[Data for this task]

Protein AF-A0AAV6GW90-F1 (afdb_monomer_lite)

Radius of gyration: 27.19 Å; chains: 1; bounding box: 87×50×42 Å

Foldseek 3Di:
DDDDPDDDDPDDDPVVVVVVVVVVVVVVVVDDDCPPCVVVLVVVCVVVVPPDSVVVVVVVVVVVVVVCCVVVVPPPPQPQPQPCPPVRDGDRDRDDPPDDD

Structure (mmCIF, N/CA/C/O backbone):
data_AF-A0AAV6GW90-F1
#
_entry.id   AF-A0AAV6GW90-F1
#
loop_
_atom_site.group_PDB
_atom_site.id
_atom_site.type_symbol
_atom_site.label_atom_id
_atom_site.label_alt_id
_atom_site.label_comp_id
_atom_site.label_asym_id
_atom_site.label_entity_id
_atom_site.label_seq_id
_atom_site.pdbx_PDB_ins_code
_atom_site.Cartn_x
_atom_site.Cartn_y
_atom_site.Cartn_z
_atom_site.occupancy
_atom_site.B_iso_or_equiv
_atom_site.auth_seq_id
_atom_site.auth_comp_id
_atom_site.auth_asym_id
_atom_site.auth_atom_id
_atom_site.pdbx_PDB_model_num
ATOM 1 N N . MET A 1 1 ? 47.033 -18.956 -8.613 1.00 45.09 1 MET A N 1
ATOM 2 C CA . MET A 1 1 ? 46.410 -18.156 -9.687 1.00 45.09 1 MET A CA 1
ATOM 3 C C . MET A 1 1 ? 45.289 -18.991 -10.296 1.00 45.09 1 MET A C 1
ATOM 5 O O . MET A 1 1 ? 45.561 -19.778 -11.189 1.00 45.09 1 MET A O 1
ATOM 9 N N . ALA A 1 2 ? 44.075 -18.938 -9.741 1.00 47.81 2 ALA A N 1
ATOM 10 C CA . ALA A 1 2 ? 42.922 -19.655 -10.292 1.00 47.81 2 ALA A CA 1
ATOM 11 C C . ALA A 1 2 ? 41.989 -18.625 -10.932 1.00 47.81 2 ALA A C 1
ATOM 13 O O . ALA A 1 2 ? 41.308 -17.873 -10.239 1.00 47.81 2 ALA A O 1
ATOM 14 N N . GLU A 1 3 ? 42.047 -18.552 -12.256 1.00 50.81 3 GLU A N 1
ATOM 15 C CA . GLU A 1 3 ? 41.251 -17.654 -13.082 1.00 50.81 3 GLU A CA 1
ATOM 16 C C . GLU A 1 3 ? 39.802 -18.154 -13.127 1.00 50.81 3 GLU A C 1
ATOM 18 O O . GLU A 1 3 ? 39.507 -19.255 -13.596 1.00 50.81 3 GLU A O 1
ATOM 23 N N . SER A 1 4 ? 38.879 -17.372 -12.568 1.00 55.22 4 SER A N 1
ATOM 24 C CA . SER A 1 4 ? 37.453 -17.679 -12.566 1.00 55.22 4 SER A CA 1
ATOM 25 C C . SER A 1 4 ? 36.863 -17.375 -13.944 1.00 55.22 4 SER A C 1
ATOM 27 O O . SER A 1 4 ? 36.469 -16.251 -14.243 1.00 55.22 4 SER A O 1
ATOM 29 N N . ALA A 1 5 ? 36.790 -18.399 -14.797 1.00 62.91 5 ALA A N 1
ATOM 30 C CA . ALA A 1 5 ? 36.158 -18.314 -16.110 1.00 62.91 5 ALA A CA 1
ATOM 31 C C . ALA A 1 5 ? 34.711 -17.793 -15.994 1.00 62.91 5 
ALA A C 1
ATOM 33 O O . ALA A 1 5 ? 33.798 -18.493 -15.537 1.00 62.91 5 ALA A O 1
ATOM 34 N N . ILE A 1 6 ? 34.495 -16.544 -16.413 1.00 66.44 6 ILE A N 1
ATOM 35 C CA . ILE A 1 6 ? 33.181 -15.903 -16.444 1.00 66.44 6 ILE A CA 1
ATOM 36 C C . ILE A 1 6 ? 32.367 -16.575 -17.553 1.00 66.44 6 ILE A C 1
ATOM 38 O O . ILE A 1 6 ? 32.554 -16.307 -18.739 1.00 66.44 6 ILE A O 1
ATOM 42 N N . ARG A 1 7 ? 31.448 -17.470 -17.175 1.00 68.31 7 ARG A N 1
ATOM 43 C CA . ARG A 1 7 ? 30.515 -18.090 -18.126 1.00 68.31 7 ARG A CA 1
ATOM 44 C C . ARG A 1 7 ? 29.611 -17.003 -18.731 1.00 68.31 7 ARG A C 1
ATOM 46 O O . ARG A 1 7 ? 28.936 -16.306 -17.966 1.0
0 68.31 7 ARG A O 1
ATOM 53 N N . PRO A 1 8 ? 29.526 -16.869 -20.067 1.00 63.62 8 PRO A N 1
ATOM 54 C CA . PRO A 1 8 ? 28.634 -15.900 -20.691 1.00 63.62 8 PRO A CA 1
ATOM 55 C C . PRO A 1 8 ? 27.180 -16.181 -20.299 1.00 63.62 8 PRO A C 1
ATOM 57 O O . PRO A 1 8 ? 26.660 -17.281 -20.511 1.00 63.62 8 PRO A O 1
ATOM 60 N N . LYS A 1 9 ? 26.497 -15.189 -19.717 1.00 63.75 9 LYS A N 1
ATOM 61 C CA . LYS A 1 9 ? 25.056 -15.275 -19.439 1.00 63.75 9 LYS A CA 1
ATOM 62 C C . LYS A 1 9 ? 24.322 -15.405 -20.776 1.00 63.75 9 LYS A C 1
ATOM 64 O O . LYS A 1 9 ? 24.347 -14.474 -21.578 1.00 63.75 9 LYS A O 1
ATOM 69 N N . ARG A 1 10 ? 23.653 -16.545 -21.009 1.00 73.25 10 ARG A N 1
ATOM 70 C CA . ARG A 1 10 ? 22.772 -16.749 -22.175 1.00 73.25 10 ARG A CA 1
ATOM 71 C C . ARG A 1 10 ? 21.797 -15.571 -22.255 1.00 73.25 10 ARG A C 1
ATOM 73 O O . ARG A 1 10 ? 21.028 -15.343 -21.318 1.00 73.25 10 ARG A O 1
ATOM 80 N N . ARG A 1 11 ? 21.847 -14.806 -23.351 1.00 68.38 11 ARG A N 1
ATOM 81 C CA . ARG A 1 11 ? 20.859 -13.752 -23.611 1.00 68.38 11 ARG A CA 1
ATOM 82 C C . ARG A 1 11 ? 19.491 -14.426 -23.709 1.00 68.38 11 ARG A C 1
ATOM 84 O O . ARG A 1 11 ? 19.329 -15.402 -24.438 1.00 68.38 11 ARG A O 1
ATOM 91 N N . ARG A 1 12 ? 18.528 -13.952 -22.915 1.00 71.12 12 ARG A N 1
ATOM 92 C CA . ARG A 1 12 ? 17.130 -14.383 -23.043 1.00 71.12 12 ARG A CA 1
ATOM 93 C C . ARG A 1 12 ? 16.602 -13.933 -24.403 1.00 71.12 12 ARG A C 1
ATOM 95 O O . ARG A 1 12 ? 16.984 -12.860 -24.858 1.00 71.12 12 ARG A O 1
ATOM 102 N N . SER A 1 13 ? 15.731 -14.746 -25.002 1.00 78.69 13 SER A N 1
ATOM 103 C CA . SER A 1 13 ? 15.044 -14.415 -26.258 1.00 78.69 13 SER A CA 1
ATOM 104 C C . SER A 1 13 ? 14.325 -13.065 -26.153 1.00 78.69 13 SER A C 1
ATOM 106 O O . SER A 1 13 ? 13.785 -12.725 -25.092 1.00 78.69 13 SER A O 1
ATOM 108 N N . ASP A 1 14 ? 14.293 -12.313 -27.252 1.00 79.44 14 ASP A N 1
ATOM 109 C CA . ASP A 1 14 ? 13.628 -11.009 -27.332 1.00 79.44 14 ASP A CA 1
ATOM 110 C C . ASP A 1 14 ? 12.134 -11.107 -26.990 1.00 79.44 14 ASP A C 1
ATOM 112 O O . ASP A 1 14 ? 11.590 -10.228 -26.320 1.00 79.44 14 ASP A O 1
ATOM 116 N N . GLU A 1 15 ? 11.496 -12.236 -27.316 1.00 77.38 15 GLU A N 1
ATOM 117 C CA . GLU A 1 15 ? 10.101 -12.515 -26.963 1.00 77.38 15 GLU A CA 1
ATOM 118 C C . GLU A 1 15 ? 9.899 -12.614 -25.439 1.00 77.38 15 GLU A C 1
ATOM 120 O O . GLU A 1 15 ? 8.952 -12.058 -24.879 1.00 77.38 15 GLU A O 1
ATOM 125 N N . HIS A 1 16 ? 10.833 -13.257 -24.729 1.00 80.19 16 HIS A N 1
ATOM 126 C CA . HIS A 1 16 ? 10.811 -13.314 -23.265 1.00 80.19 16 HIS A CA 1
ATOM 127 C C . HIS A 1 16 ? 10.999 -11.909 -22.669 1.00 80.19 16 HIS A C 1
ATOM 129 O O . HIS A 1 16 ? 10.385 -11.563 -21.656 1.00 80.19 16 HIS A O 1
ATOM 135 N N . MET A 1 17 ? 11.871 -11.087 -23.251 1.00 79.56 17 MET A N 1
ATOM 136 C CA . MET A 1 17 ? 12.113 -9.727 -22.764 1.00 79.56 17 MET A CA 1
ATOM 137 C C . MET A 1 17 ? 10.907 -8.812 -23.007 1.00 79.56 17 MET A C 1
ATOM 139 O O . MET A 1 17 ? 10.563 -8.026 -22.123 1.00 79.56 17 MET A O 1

[Task statement]
Could you restate, word for word, every line from the one containing "ATOM 127 C C" through the last line of the records above, and nothing more?

[Written response]
ATOM 127 C C . HIS A 1 16 ? 10.999 -11.909 -22.669 1.00 80.19 16 HIS A C 1
ATOM 129 O O . HIS A 1 16 ? 10.385 -11.563 -21.656 1.00 80.19 16 HIS A O 1
ATOM 135 N N . MET A 1 17 ? 11.871 -11.087 -23.251 1.00 79.56 17 MET A N 1
ATOM 136 C CA . MET A 1 17 ? 12.113 -9.727 -22.764 1.00 79.56 17 MET A CA 1
ATOM 137 C C . MET A 1 17 ? 10.907 -8.812 -23.007 1.00 79.56 17 MET A C 1
ATOM 139 O O . MET A 1 17 ? 10.563 -8.026 -22.123 1.00 79.56 17 MET A O 1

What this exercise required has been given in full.